The take-home message is that virologic suppression at Week 48 was superior with DTG/ABC/3TC vs ATV/RTV plus FTC/TDF (82% vs 71%, respectively; P = .005), and higher rates of virologic suppression were observed across subgroups stratified by baseline disease characteristics (HIV-1 RNA ≤ 100,000 copies/mL vs > 100,000 copies/mL; CD4+ cell counts ≤ 350 cells/mm3 vs > 350 cells/mm3) and race (white vs black vs other). It should be noted, however, that there appears to be a considerable racial disparity in response to both agents that deserves much more study and consideration. Indeed, although the response rate was numerically higher with DTG/ABC/3TC vs ATV/RTV plus FTC/TDF in black women of African heritage—74% vs 67%—both were substantially lower vs response rates observed for white women (86% and 80%, respectively).
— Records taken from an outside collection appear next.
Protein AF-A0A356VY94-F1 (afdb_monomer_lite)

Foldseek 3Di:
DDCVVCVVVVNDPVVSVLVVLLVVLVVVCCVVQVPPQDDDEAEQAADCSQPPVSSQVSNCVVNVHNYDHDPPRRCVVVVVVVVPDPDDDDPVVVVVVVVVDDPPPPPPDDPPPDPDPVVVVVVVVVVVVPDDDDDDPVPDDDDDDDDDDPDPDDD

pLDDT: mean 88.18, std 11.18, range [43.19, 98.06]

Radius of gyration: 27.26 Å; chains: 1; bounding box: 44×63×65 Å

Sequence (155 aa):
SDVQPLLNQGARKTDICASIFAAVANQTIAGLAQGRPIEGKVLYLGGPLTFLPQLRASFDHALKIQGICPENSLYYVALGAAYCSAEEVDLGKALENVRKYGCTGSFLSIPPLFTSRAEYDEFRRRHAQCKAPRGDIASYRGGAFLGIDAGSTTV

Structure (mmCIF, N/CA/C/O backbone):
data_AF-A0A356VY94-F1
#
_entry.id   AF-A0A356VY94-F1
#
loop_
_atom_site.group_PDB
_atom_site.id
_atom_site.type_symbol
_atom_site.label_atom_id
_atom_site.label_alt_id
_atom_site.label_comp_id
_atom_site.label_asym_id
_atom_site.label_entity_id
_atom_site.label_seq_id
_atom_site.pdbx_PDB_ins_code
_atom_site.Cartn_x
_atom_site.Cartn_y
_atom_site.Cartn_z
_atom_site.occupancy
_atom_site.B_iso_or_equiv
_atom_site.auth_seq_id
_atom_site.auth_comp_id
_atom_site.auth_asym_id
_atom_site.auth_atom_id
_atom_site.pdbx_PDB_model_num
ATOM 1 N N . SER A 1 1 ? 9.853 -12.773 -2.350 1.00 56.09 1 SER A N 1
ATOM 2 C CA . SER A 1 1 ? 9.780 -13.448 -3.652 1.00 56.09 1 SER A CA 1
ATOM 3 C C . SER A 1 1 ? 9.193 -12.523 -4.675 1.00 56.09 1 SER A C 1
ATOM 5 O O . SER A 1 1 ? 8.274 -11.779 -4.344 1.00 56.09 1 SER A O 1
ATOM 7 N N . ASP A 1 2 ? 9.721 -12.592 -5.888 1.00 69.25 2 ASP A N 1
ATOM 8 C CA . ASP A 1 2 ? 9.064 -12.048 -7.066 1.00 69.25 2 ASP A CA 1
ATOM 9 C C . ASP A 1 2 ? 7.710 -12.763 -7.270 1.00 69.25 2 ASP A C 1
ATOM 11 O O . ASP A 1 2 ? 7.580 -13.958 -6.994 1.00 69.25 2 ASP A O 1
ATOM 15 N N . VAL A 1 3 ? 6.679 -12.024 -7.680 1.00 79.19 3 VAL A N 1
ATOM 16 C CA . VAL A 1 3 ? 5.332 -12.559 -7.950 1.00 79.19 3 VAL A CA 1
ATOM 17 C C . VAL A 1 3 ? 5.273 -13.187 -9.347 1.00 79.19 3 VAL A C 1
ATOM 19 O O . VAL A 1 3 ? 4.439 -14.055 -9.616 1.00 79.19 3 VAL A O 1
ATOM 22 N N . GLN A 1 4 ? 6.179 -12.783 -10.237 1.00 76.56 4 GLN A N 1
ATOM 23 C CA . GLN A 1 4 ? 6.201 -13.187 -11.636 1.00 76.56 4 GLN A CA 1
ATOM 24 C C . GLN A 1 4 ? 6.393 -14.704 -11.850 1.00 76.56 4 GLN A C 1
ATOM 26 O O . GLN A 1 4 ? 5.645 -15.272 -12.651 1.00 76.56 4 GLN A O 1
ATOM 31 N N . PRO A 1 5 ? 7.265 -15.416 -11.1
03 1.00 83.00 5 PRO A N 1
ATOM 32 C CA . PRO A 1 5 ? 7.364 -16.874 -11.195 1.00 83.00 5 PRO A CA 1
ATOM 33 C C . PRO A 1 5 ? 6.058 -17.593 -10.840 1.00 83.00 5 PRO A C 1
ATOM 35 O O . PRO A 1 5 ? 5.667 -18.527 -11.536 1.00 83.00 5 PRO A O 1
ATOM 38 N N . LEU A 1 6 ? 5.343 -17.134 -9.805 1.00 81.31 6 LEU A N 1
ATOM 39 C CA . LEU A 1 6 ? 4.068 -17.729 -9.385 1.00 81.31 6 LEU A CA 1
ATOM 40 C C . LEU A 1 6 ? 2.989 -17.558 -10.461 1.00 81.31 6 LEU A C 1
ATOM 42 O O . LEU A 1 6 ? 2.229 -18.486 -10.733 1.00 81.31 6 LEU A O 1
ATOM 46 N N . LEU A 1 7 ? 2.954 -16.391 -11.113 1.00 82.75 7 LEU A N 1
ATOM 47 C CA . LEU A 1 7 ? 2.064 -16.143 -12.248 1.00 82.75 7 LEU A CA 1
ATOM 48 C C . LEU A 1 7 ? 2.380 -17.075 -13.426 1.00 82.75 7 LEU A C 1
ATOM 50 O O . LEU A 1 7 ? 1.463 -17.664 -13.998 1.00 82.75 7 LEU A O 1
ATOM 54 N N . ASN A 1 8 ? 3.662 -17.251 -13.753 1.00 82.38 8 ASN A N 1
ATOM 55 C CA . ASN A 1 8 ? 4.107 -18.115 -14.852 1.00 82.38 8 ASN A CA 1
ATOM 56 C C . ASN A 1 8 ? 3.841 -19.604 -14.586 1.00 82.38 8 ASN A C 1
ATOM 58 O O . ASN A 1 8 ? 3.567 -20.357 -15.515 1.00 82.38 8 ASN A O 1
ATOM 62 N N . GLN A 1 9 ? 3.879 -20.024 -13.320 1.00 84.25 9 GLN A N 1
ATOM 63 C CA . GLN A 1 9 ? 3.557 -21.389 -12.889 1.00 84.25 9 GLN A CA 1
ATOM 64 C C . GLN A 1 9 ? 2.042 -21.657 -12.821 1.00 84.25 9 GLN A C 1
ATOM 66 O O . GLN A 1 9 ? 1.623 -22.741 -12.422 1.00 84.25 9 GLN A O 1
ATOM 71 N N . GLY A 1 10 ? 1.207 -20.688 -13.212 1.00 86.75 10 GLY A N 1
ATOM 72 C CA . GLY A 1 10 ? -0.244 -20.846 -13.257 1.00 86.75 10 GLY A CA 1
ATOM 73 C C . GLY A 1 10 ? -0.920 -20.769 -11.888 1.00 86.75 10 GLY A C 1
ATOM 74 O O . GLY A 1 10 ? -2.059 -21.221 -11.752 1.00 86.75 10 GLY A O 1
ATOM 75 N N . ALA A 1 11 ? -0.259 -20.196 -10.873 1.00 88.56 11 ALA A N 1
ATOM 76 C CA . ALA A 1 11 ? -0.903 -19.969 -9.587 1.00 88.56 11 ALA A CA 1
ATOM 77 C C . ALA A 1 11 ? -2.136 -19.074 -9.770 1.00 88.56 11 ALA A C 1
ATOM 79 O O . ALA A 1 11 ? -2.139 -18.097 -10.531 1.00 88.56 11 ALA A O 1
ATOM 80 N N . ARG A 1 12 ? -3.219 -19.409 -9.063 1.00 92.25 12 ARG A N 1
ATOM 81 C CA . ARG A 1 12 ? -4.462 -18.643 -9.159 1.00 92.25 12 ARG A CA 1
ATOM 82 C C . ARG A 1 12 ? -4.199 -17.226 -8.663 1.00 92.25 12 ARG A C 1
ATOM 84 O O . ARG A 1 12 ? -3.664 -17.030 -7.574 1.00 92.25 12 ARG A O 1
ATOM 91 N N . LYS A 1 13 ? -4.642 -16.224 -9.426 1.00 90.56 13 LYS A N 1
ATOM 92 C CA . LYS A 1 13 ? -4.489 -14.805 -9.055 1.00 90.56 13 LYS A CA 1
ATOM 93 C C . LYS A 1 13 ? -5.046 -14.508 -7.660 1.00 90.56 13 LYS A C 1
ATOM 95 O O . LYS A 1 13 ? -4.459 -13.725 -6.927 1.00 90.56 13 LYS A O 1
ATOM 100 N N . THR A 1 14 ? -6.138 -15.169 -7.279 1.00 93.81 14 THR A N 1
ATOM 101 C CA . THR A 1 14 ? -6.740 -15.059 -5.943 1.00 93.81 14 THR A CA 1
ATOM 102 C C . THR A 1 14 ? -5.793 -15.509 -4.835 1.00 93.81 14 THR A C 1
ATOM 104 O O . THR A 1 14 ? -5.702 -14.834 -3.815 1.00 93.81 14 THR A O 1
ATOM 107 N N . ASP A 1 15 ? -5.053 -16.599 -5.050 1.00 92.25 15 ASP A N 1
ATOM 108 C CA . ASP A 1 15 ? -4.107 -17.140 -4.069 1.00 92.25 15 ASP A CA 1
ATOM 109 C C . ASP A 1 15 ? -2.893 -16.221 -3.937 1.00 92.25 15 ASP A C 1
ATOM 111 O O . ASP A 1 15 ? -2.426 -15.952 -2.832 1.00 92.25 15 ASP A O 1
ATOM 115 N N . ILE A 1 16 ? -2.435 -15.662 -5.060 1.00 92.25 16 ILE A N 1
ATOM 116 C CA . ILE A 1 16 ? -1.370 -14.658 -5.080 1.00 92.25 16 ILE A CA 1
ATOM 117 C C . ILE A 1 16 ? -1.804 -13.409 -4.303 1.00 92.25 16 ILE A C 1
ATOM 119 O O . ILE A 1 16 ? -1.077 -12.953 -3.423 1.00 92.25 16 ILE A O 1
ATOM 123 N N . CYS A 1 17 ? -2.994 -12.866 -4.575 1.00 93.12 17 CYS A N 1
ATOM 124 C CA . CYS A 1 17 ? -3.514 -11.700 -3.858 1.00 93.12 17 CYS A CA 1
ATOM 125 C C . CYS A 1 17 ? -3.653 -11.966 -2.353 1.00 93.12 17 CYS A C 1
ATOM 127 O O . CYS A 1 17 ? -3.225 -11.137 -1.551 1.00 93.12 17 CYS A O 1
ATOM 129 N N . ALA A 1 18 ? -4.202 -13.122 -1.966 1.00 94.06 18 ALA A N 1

A study presented at CROI 2019 reported results from a pooled efficacy and safety analysis of TAF vs TDF in women with HIV infection. As shown, investigators found that TAF and TDF were comparable in terms of efficacy in both treatment-naive women initiating treatment (86% vs 85%, respectively) and those who were virologically suppressed and switched treatment regimens (86% vs 85%, respectively).
The same study found significantly improved bone and renal parameters in women receiving TAF vs TDF, especially in the switch setting. The most common adverse events, treatment-emergent renal adverse events, and discontinuations for adverse events or death were similar between both agents and also similar when compared with men.
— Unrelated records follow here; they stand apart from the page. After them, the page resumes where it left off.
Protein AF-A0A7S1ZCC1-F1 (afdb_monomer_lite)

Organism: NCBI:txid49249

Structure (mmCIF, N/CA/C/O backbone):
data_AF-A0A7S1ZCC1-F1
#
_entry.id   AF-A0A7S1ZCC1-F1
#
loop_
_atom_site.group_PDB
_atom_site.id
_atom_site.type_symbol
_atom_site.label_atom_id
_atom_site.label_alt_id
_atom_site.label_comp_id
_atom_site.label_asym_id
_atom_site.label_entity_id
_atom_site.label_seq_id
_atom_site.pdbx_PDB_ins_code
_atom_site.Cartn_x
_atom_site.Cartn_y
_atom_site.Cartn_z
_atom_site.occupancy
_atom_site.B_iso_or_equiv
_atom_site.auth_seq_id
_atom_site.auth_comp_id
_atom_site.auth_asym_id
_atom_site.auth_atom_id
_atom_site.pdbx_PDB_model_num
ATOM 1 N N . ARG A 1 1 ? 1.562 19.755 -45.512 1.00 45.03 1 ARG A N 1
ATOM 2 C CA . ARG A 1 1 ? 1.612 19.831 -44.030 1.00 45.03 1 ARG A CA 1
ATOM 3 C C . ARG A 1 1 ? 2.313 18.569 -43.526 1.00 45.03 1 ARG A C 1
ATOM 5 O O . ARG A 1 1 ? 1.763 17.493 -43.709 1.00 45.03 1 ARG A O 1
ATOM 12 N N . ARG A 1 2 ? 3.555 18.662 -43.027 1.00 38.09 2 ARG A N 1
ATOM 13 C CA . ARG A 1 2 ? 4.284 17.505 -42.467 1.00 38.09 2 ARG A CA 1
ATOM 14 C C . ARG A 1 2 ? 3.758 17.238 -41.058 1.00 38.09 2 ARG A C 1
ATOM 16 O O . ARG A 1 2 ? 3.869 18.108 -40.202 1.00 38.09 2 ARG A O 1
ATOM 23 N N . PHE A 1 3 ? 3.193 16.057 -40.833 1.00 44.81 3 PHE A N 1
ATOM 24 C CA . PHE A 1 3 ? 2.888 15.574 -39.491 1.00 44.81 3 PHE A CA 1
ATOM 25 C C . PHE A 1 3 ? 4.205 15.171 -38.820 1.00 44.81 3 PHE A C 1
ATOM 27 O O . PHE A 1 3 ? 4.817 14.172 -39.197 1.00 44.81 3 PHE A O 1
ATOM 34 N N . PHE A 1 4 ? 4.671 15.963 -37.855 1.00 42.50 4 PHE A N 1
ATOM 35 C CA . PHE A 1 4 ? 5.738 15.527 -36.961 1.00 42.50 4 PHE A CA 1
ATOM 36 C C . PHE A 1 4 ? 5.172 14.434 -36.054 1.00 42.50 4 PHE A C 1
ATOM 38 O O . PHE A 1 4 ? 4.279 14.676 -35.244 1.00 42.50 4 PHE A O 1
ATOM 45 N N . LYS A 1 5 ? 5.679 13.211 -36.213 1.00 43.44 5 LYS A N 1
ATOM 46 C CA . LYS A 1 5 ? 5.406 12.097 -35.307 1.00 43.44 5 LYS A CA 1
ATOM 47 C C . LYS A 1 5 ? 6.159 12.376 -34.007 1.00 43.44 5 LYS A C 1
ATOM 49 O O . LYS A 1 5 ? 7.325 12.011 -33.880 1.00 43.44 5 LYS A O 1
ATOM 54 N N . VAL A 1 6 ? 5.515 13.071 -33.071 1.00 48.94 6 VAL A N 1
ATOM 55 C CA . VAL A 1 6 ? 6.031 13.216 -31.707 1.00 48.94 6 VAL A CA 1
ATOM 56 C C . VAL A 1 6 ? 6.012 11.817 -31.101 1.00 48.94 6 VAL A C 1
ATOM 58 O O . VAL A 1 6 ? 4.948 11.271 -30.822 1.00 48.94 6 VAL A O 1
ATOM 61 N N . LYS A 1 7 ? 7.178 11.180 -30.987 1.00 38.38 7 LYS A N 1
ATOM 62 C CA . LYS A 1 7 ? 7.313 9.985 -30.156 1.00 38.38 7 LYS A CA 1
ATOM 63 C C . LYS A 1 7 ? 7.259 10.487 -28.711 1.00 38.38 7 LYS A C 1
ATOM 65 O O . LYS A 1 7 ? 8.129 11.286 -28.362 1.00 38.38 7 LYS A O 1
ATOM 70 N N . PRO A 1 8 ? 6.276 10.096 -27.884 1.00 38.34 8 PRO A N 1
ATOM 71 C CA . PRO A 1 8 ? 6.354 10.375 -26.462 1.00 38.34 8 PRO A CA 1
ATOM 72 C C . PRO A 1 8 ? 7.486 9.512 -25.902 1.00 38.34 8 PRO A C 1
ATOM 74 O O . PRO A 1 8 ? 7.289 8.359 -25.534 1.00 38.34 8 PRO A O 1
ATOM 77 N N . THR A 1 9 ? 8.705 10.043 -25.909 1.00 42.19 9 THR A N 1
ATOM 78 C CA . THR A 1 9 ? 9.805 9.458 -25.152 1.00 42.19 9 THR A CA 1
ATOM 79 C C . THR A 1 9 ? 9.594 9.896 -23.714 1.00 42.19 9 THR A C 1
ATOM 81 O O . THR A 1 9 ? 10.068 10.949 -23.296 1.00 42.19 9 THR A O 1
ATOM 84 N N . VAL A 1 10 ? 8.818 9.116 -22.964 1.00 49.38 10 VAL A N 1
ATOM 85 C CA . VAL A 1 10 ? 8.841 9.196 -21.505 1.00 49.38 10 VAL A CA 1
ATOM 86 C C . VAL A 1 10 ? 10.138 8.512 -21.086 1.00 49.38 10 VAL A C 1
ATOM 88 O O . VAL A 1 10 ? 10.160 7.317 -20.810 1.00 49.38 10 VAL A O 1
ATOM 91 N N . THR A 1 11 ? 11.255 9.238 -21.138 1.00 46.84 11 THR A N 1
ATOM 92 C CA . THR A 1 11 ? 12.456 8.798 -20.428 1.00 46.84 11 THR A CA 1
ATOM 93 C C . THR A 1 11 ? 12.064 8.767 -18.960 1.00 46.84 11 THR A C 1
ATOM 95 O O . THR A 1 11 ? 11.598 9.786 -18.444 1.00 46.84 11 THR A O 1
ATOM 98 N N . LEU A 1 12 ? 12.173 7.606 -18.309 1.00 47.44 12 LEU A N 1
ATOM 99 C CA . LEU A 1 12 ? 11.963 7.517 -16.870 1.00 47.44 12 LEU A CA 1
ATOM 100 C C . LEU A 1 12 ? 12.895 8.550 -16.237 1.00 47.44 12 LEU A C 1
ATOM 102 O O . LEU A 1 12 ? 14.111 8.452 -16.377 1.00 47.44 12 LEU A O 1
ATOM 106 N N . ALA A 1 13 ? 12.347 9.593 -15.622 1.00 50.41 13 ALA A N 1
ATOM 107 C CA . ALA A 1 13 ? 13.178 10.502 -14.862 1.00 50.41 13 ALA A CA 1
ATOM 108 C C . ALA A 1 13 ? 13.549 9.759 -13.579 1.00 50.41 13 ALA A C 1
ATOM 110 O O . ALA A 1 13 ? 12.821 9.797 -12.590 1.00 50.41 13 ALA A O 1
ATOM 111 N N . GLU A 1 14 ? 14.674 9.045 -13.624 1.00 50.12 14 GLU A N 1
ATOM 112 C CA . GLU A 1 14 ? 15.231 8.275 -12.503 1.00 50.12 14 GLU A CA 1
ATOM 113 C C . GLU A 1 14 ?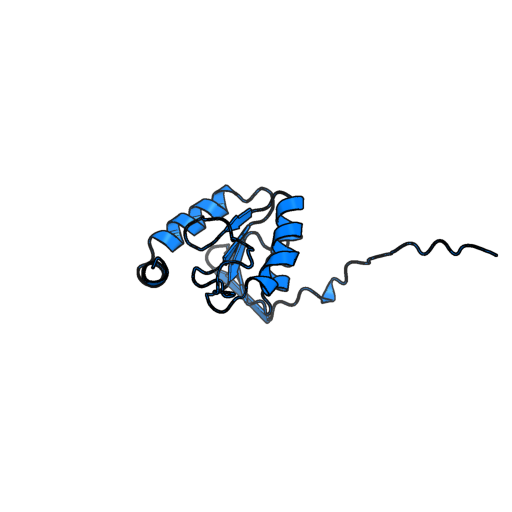 15.415 9.157 -11.250 1.00 50.12 14 GLU A C 1
ATOM 115 O O . GLU A 1 14 ? 15.368 8.671 -10.126 1.00 50.12 14 GLU A O 1
ATOM 120 N N . ASN A 1 15 ? 15.486 10.481 -11.437 1.00 50.25 15 ASN A N 1
ATOM 121 C CA . ASN A 1 15 ? 15.598 11.491 -10.384 1.00 50.25 15 ASN A CA 1
ATOM 122 C C . ASN A 1 15 ? 14.280 11.821 -9.644 1.00 50.25 15 ASN A C 1
ATOM 124 O O . ASN A 1 15 ? 14.316 12.588 -8.685 1.00 50.25 15 ASN A O 1
ATOM 128 N N . ILE A 1 16 ? 13.117 11.306 -10.072 1.00 56.22 16 ILE A N 1
ATOM 129 C CA . ILE A 1 16 ? 11.826 11.552 -9.385 1.00 56.22 16 ILE A CA 1
ATOM 130 C C . ILE A 1 16 ? 11.737 10.753 -8.075 1.00 56.22 16 ILE A C 1
ATOM 132 O O . ILE A 1 16 ? 11.102 11.173 -7.106 1.00 56.22 16 ILE A O 1
ATOM 136 N N . PHE A 1 17 ? 12.398 9.602 -8.040 1.00 57.62 17 PHE A N 1
ATOM 137 C CA . PHE A 1 17 ? 12.345 8.632 -6.959 1.00 57.62 17 PHE A CA 1
ATOM 138 C C . PHE A 1 17 ? 13.308 9.008 -5.829 1.00 57.62 17 PHE A C 1
ATOM 140 O O . PHE A 1 17 ? 14.368 8.413 -5.667 1.00 57.62 17 PHE A O 1
ATOM 147 N N . HIS A 1 18 ? 12.943 10.019 -5.036 1.00 62.72 18 HIS A N 1
ATOM 148 C CA . HIS A 1 18 ? 13.761 10.464 -3.904 1.00 62.72 18 HIS A CA 1
ATOM 149 C C . HIS A 1 18 ? 13.473 9.651 -2.631 1.00 62.72 18 HIS A C 1
ATOM 151 O O . HIS A 1 18 ? 12.314 9.501 -2.242 1.00 62.72 18 HIS A O 1
ATOM 157 N N . SER A 1 19 ? 14.524 9.157 -1.972 1.00 62.59 19 SER A N 1
ATOM 158 C CA . SER A 1 19 ? 14.472 8.542 -0.640 1.00 62.59 19 SER A CA 1
ATOM 159 C C . SER A 1 19 ? 15.258 9.409 0.334 1.00 62.59 19 SER A C 1
ATOM 161 O O . SER A 1 19 ? 16.461 9.586 0.156 1.00 62.59 19 SER A O 1
ATOM 163 N N . ASP A 1 20 ? 14.597 9.909 1.379 1.00 61.34 20 ASP A N 1
ATOM 164 C CA . ASP A 1 20 ? 15.211 10.846 2.323 1.00 61.34 20 ASP A CA 1
ATOM 165 C C . ASP A 1 20 ? 16.161 10.132 3.292 1.00 61.34 20 ASP A C 1
ATOM 167 O O . ASP A 1 20 ? 17.197 10.678 3.672 1.00 61.34 20 ASP A O 1
ATOM 171 N N . LYS A 1 21 ? 15.803 8.916 3.740 1.00 67.69 21 LYS A N 1
ATOM 172 C CA . LYS A 1 21 ? 16.584 8.134 4.718 1.00 67.69 21 LYS A CA 1
ATOM 173 C C . LYS A 1 21 ? 16.372 6.634 4.533 1.00 67.69 21 LYS A C 1
ATOM 175 O O . LYS A 1 21 ? 15.239 6.164 4.610 1.00 67.69 21 LYS A O 1
ATOM 180 N N . THR A 1 22 ? 17.468 5.887 4.413 1.00 73.19 22 THR A N 1
ATOM 181 C CA . THR A 1 22 ? 17.473 4.419 4.327 1.00 73.19 22 THR A CA 1
ATOM 182 C C . THR A 1 22 ? 18.081 3.814 5.592 1.00 73.19 22 THR A C 1
ATOM 184 O O . THR A 1 22 ? 19.140 4.249 6.042 1.00 73.19 22 THR A O 1
ATOM 187 N N . LYS A 1 23 ? 17.433 2.803 6.175 1.00 76.12 23 LYS A N 1
ATOM 188 C CA . LYS A 1 23 ? 17.932 2.020 7.315 1.00 76.12 23 LYS A CA 1
ATOM 189 C C . LYS A 1 23 ? 17.768 0.531 7.027 1.00 76.12 23 LYS A C 1
ATOM 191 O O . LYS A 1 23 ? 16.752 0.131 6.473 1.00 76.12 23 LYS A O 1
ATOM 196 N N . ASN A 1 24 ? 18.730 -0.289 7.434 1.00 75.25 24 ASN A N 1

Finally, shown here are the results of a pooled analysis of BIC/FTC/TAF in women and girls across 5 phase II/III clinical trials. Investigators found high rates of virologic suppression at Week 48 for both virologically suppressed women switching regimens (95% to 100%) and treatment-naive women initiating first-line BIC/FTC/TAF (87% to 93%). The efficacy and safety profiles were consistent with overall analyses in both sexes. Of importance, there was no emergence of resistance detected in patients receiving BIC/FTC/TAF.